Written by: David Waddell | Waddell and Associates
Bottom Line:
Chairman Powell delivered for investors this week by confirming that rates have peaked and that we should expect four or more rate cuts in 2024. This triggered panic-buying in the markets and a swift broadening of participation. Small cap stocks that benefit more from falling rates and energy prices outperformed to a historic degree, and even long-derided banks tacked on a 12% advance. Overall, the Fed not only confirmed that they have no intention of causing a recession, they went even further to say that they intend to prevent one by reducing rates well before inflation hits their 2% target. That’s big news. Cue the everything rally!
The Full Story:
On Wednesday, Chairman Powell finally said what most of the investment world has been thinking: With inflation falling convincingly, it’s time to consider rate cuts. Last week, we focused our attention on the chart below:
Currently, the Fed has rates set nearly 2.5% above the CPI inflation rate. Over the past 20 years, this level of policy restriction has preceded recession. Should CPI continue falling, this spread will only widen, increasing recession odds further. Many argue that inflation will soon reignite and that the Fed must remain vigilant to avoid repeating the largess policy mistakes of the 1960s. Are they right?
The chart above deconstructs CPI into broad categories and chronicles contribution. Note that when CPI clocked in at 9%, EVERYTHING was inflating. Today, most categories have flatlined, with energy and used cars actually deflating. Housing remains the only stubborn—and sizable—contributor. In fact, if we calculate CPI without housing inflation, the annual inflation rate falls comfortably below the Fed’s 2% target:
The Fed knows that its housing inflation measure operates with a lag. Comparing the CPI housing inflation rate with actual listed rental rates per Zillow reveals large and lagging disparities:
Specifically, the BLS reported a trailing twelve-month housing inflation rate of 6.53% in November. According to Zillow, observable rental rates have risen half as much at 3.32%. Historically, trend shifts in the Zillow price index front-run changes in the BLS price index by 6-12 months.
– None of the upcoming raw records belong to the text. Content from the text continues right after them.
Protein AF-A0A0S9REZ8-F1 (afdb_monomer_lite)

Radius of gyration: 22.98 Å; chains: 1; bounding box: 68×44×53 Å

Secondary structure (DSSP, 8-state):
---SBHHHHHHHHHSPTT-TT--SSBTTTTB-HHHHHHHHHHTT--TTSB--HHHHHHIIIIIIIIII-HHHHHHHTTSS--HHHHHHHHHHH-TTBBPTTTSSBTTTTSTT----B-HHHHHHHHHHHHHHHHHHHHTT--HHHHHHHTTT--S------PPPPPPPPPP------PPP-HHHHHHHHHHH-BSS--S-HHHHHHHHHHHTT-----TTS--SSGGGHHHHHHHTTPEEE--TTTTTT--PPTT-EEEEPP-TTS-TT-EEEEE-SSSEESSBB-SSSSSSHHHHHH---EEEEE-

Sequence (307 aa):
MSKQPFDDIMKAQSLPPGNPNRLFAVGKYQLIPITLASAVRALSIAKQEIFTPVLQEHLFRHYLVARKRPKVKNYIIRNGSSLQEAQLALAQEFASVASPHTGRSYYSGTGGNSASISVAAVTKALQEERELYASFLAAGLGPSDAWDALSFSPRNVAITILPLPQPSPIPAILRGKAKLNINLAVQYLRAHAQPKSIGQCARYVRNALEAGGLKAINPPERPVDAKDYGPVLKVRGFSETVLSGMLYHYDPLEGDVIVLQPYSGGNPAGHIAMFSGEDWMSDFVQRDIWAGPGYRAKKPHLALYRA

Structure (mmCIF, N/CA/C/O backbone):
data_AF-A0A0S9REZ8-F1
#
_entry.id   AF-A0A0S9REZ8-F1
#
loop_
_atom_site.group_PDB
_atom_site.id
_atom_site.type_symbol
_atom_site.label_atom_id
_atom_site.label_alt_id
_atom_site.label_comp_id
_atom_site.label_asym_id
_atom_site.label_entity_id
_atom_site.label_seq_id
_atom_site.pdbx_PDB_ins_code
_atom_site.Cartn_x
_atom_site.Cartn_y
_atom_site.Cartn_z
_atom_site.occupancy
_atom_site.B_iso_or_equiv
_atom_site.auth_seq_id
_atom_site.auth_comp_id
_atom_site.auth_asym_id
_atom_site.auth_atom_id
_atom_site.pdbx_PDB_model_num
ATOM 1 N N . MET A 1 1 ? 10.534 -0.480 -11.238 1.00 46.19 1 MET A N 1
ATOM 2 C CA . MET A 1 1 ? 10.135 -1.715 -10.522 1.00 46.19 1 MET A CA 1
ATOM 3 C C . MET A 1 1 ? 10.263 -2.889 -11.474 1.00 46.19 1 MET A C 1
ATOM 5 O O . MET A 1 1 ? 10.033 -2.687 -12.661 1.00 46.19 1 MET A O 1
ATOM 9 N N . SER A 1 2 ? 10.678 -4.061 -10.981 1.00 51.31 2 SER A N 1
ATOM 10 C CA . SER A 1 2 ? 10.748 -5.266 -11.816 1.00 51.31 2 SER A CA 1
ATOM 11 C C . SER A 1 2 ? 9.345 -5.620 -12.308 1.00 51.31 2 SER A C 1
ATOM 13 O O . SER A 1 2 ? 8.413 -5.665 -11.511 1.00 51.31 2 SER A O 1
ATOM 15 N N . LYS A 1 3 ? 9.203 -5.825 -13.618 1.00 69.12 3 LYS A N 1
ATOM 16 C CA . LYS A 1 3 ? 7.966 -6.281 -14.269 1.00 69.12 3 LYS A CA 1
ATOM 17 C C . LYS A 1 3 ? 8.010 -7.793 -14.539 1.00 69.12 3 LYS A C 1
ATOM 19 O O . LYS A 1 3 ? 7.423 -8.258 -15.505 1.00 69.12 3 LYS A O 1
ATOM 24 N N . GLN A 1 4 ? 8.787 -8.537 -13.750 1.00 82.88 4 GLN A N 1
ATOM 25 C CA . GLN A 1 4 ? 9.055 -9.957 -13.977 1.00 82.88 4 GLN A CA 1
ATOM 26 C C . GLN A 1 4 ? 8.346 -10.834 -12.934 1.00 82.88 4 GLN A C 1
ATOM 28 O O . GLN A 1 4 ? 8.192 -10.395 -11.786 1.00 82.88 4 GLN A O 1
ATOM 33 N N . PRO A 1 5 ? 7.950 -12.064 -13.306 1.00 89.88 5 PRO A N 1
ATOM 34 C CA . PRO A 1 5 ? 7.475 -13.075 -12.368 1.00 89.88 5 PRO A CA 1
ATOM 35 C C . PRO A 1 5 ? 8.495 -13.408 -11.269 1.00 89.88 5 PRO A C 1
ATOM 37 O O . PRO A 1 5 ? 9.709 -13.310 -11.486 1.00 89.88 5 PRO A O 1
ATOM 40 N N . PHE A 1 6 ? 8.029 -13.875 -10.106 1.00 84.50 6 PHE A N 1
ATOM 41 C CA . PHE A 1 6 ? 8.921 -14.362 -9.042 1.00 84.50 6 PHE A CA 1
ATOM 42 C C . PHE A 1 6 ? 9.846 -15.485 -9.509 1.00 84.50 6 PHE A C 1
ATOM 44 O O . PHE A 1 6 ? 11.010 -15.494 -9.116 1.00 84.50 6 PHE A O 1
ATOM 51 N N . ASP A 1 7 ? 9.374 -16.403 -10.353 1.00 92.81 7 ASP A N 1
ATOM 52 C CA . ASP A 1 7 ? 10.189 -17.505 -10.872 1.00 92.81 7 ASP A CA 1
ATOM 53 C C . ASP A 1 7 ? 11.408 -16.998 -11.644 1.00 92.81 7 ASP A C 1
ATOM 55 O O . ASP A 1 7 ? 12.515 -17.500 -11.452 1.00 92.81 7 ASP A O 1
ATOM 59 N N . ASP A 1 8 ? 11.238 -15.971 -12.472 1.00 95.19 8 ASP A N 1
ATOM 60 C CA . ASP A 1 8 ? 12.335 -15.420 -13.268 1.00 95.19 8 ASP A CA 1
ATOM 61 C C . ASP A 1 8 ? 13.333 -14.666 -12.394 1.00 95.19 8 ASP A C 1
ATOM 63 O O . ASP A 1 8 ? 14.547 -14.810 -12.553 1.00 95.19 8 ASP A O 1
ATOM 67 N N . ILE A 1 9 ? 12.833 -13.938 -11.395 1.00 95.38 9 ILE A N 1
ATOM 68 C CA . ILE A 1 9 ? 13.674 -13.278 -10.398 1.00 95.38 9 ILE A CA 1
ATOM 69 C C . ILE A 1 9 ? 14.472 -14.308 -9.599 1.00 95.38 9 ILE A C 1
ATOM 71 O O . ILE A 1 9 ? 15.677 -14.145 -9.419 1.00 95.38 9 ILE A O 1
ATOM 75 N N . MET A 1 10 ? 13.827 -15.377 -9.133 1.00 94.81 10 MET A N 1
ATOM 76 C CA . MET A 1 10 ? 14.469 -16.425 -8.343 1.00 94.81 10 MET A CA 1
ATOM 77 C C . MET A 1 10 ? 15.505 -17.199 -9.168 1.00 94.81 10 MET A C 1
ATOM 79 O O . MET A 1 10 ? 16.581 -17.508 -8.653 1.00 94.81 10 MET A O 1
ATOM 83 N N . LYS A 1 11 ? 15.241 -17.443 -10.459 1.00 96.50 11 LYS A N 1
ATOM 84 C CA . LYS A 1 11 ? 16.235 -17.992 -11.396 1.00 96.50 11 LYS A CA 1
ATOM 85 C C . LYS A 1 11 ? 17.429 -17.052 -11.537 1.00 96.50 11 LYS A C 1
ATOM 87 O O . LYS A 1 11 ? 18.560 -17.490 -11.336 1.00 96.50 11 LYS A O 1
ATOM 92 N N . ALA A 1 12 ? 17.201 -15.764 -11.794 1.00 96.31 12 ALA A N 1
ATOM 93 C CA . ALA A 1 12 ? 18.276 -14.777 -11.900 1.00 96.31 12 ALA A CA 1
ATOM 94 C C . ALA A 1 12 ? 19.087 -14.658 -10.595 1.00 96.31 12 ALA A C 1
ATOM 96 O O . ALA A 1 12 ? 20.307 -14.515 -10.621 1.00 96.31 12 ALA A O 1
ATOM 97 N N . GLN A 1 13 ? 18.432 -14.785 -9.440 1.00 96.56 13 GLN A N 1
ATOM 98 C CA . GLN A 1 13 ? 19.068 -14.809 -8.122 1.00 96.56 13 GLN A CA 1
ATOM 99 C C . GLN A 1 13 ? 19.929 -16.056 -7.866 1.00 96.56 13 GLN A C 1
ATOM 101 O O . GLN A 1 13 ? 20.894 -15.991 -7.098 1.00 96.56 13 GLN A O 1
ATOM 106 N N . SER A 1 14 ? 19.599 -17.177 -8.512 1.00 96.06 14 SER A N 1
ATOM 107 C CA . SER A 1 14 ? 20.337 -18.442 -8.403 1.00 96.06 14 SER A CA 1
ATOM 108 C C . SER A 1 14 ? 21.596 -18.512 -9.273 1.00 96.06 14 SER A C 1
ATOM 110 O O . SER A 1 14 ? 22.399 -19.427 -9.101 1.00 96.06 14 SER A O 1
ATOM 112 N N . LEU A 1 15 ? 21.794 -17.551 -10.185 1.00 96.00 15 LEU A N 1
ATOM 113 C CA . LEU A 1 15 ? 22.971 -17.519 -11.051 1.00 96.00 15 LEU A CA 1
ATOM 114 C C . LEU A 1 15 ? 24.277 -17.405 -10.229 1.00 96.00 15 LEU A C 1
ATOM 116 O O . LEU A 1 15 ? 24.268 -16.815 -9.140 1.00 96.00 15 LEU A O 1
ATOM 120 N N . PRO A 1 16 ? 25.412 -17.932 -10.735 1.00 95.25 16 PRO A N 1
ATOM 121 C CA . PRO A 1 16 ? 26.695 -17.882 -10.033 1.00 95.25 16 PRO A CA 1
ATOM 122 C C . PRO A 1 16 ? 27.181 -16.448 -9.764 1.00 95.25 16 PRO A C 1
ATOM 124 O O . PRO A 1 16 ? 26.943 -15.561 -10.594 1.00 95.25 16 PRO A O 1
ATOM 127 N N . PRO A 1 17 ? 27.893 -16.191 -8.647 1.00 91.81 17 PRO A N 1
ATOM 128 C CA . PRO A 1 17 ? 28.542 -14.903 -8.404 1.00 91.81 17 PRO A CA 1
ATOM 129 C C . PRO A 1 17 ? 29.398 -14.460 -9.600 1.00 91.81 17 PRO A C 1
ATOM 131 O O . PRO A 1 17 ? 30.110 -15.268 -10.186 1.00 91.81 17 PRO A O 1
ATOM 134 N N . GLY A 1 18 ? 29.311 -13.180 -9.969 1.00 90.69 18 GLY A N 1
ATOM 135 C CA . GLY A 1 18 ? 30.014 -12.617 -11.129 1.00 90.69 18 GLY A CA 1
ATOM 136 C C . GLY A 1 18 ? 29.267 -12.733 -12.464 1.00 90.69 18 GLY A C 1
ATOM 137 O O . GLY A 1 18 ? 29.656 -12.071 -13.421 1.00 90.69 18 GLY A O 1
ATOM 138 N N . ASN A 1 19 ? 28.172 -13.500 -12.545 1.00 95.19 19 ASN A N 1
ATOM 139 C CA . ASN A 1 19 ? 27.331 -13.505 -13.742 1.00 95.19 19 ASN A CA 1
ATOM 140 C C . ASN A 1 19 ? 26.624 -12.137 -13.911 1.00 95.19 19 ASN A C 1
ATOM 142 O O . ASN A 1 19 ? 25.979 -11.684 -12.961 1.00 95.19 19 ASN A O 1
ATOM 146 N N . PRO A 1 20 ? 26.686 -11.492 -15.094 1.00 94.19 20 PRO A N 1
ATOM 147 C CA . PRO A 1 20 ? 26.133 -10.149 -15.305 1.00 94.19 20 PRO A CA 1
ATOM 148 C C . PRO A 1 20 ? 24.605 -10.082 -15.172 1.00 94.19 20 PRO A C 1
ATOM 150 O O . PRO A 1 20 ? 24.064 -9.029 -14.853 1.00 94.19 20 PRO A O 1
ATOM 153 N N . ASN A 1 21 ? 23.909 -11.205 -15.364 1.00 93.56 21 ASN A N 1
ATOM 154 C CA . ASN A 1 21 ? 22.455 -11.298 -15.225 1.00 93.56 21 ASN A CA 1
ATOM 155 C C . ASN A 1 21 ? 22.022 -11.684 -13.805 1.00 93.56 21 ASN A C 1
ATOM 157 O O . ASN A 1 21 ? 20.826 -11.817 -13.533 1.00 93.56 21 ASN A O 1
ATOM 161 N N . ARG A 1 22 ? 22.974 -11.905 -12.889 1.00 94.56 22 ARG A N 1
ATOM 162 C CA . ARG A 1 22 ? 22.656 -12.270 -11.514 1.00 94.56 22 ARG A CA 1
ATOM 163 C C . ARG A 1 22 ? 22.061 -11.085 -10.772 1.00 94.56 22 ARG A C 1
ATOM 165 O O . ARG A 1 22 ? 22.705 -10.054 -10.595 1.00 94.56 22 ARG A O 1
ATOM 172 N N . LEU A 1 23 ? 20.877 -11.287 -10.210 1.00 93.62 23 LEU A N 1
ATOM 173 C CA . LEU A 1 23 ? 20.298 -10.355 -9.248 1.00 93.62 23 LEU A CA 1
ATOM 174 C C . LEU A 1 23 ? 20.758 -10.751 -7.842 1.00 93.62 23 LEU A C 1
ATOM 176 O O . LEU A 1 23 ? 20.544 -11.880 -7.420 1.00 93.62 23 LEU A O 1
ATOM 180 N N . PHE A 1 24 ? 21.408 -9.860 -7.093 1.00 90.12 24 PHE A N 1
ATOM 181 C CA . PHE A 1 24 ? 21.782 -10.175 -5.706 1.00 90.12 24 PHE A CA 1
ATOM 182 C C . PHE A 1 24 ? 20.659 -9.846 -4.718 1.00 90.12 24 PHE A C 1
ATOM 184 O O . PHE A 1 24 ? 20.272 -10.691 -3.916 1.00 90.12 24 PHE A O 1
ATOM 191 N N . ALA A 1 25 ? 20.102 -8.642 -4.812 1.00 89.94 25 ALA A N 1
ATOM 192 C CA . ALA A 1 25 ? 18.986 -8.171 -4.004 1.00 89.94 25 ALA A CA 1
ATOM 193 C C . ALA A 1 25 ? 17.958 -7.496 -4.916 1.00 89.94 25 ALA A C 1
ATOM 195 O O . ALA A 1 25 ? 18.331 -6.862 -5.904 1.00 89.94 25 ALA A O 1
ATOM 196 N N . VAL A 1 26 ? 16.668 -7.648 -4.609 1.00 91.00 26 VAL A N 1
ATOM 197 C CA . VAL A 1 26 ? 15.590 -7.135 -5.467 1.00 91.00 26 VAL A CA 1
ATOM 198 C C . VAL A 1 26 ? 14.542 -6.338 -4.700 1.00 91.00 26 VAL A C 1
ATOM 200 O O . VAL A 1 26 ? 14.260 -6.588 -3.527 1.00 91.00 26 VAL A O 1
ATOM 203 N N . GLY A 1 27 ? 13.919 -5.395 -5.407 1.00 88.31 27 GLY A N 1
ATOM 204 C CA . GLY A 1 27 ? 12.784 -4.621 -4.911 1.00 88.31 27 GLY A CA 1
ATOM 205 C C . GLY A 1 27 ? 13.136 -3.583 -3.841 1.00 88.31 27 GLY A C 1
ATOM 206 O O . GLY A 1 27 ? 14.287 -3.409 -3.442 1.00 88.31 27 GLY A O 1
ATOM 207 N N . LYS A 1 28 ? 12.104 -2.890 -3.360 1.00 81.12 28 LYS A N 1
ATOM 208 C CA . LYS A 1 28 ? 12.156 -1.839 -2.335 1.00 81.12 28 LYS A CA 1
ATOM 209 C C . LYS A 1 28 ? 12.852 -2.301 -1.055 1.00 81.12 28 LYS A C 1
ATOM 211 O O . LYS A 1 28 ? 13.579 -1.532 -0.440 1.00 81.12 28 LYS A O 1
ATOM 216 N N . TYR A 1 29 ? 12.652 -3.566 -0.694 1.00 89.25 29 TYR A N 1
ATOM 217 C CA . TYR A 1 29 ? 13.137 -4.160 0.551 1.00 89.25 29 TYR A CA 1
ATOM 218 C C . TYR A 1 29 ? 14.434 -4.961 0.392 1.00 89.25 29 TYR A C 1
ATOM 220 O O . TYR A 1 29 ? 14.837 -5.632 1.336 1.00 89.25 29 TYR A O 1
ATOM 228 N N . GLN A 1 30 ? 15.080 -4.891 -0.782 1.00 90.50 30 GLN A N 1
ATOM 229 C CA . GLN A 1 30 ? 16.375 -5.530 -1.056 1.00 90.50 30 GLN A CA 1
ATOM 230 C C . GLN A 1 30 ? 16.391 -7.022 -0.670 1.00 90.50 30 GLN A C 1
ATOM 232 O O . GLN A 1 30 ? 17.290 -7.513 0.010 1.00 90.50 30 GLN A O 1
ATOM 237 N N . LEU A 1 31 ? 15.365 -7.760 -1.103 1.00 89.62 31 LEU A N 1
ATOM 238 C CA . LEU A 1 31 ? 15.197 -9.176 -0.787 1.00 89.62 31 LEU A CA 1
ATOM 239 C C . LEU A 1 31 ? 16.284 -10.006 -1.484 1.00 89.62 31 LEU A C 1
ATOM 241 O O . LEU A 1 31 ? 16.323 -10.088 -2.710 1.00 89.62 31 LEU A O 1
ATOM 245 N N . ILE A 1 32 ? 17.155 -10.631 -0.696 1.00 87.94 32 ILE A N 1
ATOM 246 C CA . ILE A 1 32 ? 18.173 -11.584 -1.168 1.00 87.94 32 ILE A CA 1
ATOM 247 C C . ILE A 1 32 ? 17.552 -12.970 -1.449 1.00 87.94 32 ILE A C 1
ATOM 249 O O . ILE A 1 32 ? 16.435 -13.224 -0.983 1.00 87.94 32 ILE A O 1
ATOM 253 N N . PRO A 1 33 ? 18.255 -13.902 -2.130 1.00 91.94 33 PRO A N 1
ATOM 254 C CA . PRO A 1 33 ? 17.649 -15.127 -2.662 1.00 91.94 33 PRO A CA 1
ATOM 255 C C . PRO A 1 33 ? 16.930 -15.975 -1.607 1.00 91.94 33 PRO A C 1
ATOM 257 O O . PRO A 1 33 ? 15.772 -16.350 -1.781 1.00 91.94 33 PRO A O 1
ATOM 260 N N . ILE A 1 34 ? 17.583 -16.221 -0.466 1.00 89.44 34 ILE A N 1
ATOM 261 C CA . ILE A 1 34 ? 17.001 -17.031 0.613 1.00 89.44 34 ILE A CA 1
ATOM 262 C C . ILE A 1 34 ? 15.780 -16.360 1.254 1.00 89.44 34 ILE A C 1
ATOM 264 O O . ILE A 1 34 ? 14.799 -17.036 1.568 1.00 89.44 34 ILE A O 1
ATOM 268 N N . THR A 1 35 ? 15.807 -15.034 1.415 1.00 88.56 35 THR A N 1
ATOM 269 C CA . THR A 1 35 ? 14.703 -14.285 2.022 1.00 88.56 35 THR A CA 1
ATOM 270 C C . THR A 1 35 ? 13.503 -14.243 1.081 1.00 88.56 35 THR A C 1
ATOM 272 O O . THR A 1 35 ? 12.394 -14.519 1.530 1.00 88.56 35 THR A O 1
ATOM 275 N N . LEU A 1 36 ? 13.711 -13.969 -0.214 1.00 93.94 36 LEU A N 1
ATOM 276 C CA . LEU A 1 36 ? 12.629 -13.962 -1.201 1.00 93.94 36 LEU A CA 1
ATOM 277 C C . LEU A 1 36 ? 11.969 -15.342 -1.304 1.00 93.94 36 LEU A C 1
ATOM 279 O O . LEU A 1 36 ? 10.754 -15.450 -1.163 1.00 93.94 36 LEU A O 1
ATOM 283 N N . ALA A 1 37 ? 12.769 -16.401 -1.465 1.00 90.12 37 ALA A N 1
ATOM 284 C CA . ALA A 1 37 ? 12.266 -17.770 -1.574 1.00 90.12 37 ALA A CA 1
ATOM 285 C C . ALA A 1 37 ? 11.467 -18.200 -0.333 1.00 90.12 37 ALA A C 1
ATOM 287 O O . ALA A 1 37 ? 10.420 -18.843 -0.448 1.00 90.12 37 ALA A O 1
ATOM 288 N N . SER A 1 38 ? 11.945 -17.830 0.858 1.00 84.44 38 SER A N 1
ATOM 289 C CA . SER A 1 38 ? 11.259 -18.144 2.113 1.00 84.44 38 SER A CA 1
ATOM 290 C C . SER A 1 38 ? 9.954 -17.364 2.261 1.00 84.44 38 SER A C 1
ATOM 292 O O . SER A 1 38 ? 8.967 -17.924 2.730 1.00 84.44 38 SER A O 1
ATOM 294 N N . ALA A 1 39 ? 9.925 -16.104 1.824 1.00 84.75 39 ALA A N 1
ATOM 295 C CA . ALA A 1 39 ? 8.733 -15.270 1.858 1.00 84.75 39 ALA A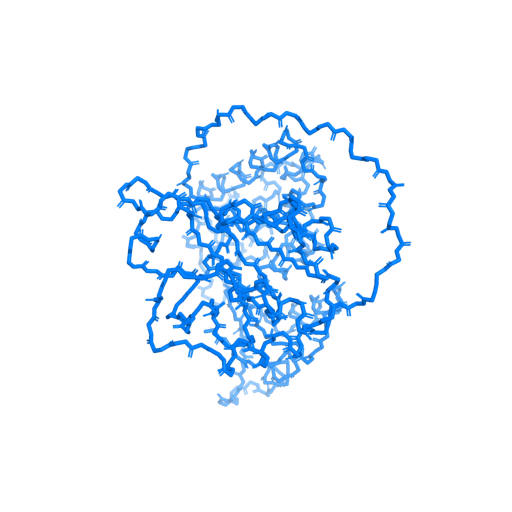 CA 1
ATOM 296 C C . ALA A 1 39 ? 7.646 -15.771 0.896 1.00 84.75 39 ALA A C 1
ATOM 298 O O . ALA A 1 39 ? 6.509 -15.973 1.320 1.00 84.75 39 ALA A O 1
ATOM 299 N N . VAL A 1 40 ? 8.014 -16.061 -0.359 1.00 85.38 40 VAL A N 1
ATOM 300 C CA . VAL A 1 40 ? 7.119 -16.632 -1.383 1.00 85.38 40 VAL A CA 1
ATOM 301 C C . VAL A 1 40 ? 6.507 -17.943 -0.891 1.00 85.38 40 VAL A C 1
ATOM 303 O O . VAL A 1 40 ? 5.291 -18.113 -0.940 1.00 85.38 40 VAL A O 1
ATOM 306 N N . ARG A 1 41 ? 7.327 -18.843 -0.325 1.00 80.12 41 ARG A N 1
ATOM 307 C CA . ARG A 1 41 ? 6.849 -20.110 0.247 1.00 80.12 41 ARG A CA 1
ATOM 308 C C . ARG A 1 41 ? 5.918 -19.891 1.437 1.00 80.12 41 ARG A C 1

Given the historical relationship, unless we see a strong increase in listed rental rates, the CPI Shelter inflation measure will continue falling, pulling overall inflation down with it.
The Fed lowered its inflation projections significantly in the FOMC’s Summary of Economic Projections released Wednesday (seen below), sparking a historic market melt-up of 1.5% for the S&P 500 and 4% for the small cap Russell 2000:
By the Fed’s own estimate, the Federal Funds Rate will end 2024 a full percentage point below the current policy rate. That equates to four 0.25% interest rate cuts next year. The futures market now sees even more, increasing projections from 6 to 8 cuts next year. In response, longer-term interest rates have collapsed, with the 10-year and 30-year Treasury yields back down to 4% after breaching 5% mid-October. In sum, things have changed significantly—for the better!
Rally Reach
Remember that falling interest rates lead to rising stock market multiples. Remember also that, as of the third quarter, corporate earnings have resumed their uptrend. The combination of rising P/Es and rising earnings has benefitted the entire stock market. This is a welcome departure from the very narrow gains held aloft by the Magnificent 7 for many years. Take stock of the percentage returns below, year-to-date (YTD) and month-to-date (MTD):
Note that, for the month of December, the NASDAQ 100 (Magnificent 7+) has gained 3.7% so far, while the small cap value index has gained 12.4%. Technology overall rose 3.0%, while financials rose 4.7%. It’s great when the bellwether S&P 500 gains, it’s even GREATER when everything else does. This rally has reach… and we suspect this “rally of the rest” will define 2024.